Building Switchboard: Technical Architecture Behind Intelligent AI Routing
Building a platform that intelligently routes prompts across 40+ AI models whilst maintaining sub-second response times requires careful architectural decisions. Here's how we built Switchboard's backend to handle millions of requests whilst ensuring reliability, scalability, and seamless user experience.
Hybrid Architecture: Best of Both Worlds
I think we can all agree that FastAPI is amazing, especially when making the most of its async functionality. This powers the backbone of our backend allowing us to scale to thousands of users without breaking the bank. In terms of deployment, we leverage GCP's Cloud Run to host our Python backend. This lets us scale horizontally, only pay for the resources we use and makes managing our infrastructure really seamless. Many engineering teams opt for a Kubernetes deployment, and whilst that's not to say we would never consider one in the future, at our current stage in our company's lifecycle speed and adaptability are key.

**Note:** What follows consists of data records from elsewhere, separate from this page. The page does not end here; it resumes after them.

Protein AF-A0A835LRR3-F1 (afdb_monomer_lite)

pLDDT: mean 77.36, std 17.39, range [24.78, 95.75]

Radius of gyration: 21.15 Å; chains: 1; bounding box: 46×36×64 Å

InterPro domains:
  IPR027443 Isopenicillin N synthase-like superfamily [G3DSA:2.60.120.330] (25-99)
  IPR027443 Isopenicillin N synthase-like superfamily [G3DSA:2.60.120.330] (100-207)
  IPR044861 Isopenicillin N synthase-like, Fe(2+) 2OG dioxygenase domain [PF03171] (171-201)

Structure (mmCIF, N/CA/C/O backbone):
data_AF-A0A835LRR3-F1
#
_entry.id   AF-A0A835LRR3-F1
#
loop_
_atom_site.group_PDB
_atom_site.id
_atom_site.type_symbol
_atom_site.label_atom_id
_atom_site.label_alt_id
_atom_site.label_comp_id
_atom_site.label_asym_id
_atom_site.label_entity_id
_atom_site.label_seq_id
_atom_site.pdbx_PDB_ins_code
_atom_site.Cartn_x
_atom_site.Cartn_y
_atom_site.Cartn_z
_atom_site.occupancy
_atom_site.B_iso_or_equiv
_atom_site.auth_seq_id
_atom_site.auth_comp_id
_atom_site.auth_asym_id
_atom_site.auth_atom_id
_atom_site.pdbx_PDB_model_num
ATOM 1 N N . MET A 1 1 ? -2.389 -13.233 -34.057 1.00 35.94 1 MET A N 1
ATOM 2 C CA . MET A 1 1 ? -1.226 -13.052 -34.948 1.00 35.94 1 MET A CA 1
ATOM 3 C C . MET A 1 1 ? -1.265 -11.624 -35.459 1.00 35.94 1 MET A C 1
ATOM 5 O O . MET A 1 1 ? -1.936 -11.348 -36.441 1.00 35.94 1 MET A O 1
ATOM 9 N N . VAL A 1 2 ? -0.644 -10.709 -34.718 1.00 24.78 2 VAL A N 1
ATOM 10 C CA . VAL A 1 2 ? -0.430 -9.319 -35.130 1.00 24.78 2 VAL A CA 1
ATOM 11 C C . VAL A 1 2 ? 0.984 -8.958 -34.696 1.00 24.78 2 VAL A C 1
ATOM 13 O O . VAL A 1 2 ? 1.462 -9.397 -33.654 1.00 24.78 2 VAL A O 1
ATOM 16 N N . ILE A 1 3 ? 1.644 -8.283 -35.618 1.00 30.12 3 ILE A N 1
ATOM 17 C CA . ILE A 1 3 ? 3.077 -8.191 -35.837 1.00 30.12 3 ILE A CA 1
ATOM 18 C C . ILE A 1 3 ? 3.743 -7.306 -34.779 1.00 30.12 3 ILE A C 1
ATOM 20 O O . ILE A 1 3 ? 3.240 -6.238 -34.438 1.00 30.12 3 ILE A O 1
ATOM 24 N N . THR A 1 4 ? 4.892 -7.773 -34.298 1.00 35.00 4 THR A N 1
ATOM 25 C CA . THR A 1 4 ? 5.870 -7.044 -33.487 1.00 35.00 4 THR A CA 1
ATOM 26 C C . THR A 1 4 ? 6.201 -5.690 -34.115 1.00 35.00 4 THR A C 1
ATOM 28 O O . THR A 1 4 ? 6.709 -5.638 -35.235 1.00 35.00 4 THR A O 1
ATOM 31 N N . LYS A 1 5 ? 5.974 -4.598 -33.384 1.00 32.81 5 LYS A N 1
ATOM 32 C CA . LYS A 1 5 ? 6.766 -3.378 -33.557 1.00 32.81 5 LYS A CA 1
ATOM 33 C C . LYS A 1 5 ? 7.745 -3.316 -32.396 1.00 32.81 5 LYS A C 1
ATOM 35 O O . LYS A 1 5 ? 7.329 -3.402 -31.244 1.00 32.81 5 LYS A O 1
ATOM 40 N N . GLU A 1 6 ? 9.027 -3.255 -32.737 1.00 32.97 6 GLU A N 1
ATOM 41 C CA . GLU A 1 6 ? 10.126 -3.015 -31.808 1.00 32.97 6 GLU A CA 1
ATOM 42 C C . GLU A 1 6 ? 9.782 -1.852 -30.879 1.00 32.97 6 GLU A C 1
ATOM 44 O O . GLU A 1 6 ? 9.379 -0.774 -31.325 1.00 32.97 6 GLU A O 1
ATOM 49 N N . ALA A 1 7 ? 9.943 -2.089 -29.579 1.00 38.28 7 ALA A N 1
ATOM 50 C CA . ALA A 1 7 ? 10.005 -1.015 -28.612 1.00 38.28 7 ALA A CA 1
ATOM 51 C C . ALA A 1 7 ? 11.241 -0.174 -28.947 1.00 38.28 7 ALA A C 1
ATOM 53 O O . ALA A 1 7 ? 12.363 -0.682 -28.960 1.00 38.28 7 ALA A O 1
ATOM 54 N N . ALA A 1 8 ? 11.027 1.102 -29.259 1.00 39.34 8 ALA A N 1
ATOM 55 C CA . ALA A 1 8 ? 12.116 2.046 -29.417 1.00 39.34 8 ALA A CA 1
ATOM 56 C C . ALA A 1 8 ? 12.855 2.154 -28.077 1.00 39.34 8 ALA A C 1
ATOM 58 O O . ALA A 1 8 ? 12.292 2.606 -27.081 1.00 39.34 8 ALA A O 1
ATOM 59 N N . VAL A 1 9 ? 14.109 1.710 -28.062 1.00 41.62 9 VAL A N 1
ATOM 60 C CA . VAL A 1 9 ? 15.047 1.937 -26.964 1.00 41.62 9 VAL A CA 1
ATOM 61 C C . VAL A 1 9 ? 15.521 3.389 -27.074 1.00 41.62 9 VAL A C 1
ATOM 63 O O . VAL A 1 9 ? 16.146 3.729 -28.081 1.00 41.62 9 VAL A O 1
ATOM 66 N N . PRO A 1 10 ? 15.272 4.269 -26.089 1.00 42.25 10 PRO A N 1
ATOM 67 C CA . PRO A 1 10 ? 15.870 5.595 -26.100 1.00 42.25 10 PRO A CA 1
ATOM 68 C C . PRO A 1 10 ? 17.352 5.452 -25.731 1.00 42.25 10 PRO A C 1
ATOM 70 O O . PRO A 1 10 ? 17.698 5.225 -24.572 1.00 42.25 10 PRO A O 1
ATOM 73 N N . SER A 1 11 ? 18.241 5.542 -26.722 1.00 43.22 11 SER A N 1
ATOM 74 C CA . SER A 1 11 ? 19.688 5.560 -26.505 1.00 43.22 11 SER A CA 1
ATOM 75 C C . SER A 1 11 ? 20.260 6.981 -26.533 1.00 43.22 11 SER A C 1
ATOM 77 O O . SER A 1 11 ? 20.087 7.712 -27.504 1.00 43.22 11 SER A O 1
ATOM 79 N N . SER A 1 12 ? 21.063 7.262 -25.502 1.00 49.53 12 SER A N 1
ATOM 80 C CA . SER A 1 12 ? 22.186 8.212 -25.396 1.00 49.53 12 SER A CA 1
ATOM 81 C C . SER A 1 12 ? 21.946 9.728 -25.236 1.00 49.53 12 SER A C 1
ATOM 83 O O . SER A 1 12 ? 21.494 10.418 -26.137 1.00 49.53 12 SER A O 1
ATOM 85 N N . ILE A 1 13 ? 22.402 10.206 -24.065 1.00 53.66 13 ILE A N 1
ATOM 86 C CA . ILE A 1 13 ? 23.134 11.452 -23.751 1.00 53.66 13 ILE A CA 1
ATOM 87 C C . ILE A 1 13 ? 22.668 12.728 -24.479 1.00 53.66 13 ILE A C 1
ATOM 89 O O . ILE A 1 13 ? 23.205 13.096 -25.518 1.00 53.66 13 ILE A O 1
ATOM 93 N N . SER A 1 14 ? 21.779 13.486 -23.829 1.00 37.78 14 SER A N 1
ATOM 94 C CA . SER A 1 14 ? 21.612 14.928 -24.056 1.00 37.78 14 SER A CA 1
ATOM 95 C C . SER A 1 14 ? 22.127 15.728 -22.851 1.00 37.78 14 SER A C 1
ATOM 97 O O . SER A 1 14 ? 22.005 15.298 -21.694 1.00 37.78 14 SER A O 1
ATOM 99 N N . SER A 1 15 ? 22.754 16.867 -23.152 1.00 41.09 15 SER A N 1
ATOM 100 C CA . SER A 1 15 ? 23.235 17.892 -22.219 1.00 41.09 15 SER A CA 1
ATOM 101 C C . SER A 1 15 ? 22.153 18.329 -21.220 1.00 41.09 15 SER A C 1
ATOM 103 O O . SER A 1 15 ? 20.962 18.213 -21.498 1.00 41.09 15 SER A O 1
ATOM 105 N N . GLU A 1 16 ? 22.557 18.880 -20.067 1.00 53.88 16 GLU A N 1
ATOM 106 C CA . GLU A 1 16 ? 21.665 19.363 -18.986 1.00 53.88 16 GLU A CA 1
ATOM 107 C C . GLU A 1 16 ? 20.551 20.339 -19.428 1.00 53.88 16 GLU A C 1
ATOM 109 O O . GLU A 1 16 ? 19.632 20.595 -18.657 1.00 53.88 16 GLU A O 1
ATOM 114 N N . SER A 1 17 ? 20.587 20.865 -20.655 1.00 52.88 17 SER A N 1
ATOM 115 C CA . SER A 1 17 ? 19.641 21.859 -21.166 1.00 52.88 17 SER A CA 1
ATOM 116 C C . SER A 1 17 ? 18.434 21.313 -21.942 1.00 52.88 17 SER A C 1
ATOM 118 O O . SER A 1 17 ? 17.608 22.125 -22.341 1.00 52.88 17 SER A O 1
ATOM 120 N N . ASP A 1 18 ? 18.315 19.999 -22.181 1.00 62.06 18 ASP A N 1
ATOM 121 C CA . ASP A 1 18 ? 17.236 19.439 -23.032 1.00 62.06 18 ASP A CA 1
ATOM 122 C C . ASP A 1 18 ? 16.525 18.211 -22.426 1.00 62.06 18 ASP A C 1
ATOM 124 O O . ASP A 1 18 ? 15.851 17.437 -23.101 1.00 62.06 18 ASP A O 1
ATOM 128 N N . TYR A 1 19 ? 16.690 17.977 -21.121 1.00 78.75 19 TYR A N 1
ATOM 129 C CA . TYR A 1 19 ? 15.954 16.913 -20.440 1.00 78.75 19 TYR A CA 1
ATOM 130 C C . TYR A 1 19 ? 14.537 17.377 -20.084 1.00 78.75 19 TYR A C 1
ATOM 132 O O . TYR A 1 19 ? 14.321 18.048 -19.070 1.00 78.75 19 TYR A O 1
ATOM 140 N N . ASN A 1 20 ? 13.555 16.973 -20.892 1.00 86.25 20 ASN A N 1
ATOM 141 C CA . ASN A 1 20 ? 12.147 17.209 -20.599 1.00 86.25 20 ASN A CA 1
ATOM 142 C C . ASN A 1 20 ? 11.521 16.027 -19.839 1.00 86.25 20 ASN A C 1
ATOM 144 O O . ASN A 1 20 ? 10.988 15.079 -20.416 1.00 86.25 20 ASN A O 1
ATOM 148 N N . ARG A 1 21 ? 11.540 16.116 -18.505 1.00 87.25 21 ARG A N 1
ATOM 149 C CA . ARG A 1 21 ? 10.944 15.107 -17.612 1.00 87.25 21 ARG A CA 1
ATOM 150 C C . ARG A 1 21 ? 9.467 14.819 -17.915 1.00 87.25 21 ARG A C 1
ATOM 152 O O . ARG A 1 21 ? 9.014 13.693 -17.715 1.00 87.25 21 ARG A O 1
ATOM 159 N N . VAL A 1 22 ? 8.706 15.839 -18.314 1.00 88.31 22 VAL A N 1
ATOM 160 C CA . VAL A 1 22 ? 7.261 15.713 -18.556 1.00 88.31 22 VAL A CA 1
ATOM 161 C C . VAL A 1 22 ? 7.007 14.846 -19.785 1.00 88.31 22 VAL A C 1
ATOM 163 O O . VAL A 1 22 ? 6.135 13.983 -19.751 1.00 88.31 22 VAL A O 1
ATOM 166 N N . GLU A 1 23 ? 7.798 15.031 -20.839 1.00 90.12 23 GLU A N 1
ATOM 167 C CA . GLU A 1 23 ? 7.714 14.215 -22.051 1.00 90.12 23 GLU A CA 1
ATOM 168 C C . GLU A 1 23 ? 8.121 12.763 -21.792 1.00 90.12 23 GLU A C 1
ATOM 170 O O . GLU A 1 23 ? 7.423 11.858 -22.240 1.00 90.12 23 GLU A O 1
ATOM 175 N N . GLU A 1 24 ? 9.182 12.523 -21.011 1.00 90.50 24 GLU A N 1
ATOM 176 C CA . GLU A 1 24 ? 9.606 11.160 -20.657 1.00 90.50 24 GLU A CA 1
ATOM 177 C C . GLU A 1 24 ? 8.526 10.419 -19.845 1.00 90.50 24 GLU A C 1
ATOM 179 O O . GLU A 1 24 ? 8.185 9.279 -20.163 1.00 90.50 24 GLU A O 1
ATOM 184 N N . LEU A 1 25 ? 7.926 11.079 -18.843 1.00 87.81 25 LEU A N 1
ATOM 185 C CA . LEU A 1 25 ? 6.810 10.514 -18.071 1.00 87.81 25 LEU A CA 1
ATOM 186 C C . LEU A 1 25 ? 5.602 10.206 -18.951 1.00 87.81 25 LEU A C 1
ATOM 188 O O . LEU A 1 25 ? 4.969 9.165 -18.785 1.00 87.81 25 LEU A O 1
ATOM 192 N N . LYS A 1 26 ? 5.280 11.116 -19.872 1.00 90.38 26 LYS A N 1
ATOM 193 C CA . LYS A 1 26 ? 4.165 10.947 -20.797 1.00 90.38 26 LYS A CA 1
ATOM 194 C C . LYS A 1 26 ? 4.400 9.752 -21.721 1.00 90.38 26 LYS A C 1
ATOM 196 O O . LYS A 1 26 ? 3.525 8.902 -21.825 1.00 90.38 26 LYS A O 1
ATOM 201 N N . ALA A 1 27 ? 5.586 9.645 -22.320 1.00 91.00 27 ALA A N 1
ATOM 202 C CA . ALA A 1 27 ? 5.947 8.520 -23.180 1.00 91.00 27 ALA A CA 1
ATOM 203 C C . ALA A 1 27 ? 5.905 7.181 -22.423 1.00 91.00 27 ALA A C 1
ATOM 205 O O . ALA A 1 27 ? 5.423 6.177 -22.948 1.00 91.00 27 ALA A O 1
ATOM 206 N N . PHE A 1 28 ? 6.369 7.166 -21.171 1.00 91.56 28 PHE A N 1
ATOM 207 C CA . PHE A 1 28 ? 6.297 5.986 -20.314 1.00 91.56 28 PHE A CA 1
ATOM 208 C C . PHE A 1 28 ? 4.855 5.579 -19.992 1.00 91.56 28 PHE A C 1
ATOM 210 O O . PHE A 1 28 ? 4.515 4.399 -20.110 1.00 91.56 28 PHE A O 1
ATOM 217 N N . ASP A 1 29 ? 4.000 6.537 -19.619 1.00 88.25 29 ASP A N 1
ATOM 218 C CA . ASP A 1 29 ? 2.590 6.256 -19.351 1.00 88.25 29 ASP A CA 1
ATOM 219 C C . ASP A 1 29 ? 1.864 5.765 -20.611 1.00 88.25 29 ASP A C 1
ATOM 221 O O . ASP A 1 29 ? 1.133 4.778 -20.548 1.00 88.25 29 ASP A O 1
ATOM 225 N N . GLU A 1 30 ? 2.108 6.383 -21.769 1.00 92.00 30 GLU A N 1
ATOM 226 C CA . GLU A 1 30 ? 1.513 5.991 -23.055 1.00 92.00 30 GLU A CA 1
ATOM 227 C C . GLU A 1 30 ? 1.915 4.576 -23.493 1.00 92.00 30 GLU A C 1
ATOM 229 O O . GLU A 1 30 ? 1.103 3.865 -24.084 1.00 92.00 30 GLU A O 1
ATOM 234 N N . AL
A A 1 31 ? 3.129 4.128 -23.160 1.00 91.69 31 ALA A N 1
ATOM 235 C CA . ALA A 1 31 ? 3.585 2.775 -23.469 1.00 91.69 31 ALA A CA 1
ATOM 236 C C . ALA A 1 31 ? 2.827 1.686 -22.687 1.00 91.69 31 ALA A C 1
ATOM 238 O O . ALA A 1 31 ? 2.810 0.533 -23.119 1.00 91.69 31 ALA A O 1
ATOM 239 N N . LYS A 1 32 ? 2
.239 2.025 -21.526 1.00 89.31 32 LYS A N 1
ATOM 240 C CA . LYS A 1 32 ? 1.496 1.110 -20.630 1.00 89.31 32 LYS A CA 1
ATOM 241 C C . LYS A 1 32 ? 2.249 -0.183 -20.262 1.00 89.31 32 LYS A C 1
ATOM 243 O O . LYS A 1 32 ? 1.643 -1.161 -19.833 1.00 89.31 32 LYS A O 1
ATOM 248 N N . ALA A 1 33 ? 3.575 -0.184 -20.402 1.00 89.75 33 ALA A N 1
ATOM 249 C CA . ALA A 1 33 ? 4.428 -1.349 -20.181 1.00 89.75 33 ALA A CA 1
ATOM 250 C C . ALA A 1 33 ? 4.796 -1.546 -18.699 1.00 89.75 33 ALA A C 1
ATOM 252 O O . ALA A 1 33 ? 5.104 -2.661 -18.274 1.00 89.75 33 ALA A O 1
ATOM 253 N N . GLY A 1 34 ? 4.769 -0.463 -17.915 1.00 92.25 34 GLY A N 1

For our database, we have opted for a GCP Cloud SQL Postgres cluster (If you couldn't tell, we quite like GCP). Whilst there are other options that would let us integrate a database without having to worry about scaling in the future (like Firebase Firestore, Spanner, etc.), we reckon that if a scalable Postgres cluster is good enough for Notion, it's good enough for us!
Firebase for Authentication
We chose Firebase Authentication for its reliability and ease of integration, but extended it with a sophisticated backend validation system. When users authenticate through Firebase, they receive JWT tokens that our Python backend validates on every request.

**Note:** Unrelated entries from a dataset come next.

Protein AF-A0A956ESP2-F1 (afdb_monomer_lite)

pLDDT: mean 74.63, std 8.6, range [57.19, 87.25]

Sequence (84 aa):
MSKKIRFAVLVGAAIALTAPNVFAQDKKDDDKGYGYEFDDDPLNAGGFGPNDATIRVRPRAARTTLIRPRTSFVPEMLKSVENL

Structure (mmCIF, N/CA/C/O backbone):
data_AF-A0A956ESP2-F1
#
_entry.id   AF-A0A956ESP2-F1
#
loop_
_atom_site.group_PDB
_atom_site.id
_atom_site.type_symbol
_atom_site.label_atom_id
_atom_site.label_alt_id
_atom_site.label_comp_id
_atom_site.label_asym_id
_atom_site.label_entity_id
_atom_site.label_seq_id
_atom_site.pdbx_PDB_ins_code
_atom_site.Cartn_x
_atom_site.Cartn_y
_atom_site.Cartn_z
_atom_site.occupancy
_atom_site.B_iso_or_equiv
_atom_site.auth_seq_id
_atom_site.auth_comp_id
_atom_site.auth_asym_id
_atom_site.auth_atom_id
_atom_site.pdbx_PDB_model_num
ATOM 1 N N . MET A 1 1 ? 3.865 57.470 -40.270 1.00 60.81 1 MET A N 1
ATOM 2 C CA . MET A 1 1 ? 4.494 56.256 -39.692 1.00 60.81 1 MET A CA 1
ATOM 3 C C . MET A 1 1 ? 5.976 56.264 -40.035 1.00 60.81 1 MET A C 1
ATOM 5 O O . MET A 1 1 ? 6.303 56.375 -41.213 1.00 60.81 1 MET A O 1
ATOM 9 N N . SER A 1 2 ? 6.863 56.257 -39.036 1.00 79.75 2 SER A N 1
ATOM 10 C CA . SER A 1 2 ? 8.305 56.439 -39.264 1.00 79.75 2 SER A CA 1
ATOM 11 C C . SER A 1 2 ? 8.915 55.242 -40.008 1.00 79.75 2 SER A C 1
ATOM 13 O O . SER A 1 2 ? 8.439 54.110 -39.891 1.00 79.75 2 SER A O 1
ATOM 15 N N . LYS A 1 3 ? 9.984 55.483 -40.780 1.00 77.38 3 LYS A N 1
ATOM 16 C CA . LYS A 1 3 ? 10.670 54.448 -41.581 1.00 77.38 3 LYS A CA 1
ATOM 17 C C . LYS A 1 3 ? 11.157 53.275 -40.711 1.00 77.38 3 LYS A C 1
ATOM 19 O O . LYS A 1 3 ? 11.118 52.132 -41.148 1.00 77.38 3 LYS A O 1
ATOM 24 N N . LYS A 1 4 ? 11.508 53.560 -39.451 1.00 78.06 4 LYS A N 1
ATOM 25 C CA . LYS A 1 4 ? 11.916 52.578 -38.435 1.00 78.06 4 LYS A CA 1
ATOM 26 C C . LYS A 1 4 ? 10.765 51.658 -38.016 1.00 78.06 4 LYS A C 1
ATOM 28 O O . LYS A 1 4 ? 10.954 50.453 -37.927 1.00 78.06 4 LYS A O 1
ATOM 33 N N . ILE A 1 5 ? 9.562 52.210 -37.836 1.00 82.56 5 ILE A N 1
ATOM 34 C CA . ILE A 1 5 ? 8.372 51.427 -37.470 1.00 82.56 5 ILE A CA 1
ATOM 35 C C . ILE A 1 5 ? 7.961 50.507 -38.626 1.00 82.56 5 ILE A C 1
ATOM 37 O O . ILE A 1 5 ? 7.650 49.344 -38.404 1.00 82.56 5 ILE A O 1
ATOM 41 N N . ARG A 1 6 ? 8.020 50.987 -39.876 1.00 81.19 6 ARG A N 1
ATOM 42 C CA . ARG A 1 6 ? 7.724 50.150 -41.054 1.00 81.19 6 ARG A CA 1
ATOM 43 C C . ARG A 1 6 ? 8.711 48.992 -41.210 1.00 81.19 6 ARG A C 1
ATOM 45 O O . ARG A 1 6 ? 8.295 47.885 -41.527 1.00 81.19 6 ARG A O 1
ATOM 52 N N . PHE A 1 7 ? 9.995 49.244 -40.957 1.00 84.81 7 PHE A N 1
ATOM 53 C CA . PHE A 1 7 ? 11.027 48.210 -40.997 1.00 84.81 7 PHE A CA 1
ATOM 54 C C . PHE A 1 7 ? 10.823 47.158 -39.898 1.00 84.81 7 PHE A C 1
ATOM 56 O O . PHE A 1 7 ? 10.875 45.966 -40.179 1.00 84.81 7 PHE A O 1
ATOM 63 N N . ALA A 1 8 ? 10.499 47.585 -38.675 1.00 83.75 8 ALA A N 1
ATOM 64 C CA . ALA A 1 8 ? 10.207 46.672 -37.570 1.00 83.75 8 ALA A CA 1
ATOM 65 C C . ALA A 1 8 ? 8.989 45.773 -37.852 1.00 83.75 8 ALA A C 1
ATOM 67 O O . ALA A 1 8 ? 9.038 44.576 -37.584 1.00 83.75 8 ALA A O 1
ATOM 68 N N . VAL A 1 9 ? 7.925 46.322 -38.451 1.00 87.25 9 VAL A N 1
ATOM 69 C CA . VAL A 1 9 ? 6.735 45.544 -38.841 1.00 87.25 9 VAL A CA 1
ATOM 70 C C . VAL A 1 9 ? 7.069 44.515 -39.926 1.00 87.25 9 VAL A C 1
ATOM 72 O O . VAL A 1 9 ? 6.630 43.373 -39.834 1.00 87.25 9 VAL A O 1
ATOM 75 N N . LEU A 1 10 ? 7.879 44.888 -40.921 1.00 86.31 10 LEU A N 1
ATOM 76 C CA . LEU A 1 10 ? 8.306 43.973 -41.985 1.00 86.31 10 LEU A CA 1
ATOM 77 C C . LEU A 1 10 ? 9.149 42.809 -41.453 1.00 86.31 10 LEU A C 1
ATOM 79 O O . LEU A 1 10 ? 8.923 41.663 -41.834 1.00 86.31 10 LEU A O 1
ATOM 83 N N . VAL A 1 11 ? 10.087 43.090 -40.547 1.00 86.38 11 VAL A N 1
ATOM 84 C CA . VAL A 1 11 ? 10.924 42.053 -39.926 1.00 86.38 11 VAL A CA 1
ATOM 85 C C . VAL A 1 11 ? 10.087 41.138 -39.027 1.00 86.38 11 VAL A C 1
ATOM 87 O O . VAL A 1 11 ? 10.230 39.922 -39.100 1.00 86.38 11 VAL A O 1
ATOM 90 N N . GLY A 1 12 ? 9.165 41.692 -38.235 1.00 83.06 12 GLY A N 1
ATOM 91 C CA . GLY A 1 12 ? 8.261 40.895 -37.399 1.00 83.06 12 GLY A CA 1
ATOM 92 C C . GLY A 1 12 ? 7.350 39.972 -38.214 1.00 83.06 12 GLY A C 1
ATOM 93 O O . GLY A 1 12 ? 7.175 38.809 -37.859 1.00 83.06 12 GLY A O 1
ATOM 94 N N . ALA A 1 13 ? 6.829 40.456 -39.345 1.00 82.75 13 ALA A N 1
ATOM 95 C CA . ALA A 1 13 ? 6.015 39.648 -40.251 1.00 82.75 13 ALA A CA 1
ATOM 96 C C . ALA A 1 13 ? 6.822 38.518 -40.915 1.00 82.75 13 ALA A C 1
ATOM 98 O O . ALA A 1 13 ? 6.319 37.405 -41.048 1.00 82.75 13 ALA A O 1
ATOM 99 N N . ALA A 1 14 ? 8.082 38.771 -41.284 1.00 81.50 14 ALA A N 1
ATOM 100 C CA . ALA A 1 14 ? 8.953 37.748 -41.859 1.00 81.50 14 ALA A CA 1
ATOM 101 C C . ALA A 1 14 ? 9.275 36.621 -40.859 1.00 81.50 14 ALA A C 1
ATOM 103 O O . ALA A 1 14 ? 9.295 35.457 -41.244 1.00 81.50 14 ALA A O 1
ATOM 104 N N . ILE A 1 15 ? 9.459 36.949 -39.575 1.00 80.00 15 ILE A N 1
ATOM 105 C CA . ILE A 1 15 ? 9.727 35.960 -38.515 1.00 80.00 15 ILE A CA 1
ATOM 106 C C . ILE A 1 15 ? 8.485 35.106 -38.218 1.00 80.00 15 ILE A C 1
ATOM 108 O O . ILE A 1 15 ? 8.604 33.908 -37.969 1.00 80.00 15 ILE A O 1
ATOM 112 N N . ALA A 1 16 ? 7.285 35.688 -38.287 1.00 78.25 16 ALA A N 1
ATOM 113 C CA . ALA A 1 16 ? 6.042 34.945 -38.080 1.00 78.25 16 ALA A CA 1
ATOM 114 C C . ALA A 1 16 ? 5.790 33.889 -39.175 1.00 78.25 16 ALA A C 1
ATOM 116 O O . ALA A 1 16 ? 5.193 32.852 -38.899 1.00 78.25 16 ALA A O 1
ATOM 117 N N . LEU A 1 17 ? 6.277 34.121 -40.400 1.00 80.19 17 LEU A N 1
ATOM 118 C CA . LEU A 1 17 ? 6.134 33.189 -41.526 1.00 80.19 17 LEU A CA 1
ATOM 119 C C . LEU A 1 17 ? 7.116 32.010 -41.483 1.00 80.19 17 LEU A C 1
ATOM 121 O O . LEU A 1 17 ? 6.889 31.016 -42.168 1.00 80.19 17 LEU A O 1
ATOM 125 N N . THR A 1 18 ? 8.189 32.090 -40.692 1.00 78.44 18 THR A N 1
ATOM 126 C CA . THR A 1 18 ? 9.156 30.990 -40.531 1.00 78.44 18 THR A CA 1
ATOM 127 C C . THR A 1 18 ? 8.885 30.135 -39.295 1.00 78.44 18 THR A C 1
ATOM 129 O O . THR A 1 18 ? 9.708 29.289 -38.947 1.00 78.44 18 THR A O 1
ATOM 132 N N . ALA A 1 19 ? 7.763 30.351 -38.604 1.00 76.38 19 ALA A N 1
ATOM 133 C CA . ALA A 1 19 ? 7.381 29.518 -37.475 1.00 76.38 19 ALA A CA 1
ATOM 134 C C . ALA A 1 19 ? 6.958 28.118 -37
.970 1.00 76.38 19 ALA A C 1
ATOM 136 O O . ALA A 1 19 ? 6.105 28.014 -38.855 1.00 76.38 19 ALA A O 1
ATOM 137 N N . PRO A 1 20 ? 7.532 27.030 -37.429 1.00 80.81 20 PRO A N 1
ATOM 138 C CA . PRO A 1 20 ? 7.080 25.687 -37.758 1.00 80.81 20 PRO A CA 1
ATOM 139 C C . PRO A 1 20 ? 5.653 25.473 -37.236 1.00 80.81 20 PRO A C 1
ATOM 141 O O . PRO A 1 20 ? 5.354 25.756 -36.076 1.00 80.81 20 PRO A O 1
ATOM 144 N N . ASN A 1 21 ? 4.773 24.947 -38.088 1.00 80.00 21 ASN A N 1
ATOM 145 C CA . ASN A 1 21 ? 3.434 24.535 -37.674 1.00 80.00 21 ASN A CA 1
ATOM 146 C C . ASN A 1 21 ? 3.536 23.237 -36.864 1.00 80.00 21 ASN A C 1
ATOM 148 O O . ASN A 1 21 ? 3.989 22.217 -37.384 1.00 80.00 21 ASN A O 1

The system supports both authenticated and anonymous users. Anonymous users receive limited access with daily usage quotas, whereas authenticated users will have much higher limits.
API Design: RESTful with Streaming Support
Our API follows RESTful principles with careful attention to real-time requirements. Robustness is a key consideration for us, where we will quickly switch to another model provider if the existing one is taking too long to return a response. This is one of the key benefits of using Switchboard over integrating with LLM providers yourself, as you can work with a really easy-to-use interface or Developer API whilst feeling confident that you'll always get a response.
Smart Routing: The Technical Heart
The routing algorithm is the core technical innovation of Switchboard. We trained our router on pairwise comparisons. Sometimes you'll see two side-by-side responses with voting buttons at the bottom when using Switchboard. Surprise! This is how we improve the quality of our routing. We then train a proprietary model that can analyses incoming prompt that then selects the optimal model for your use case.
Payment Integration: Stripe with Intelligent Proxying
Payment processing follows a three-tier architecture: frontend payment UI, Next.js proxy routes, and backend Stripe integration. Using Stripe allowed us to quickly and securely integrate payments into Switchboard, without needing to handle things like invoices, receipts, etc. ourselves. Stripe of course takes a cut of revenue, but this is a small price to pay for the ease of integration.
Next.js API routes handle checkout session creation and customer portal access, validating authentication before proxying requests to our Python backend. The backend manages subscription states, trial periods, and usage quotas, automatically adjusting user capabilities based on subscription status.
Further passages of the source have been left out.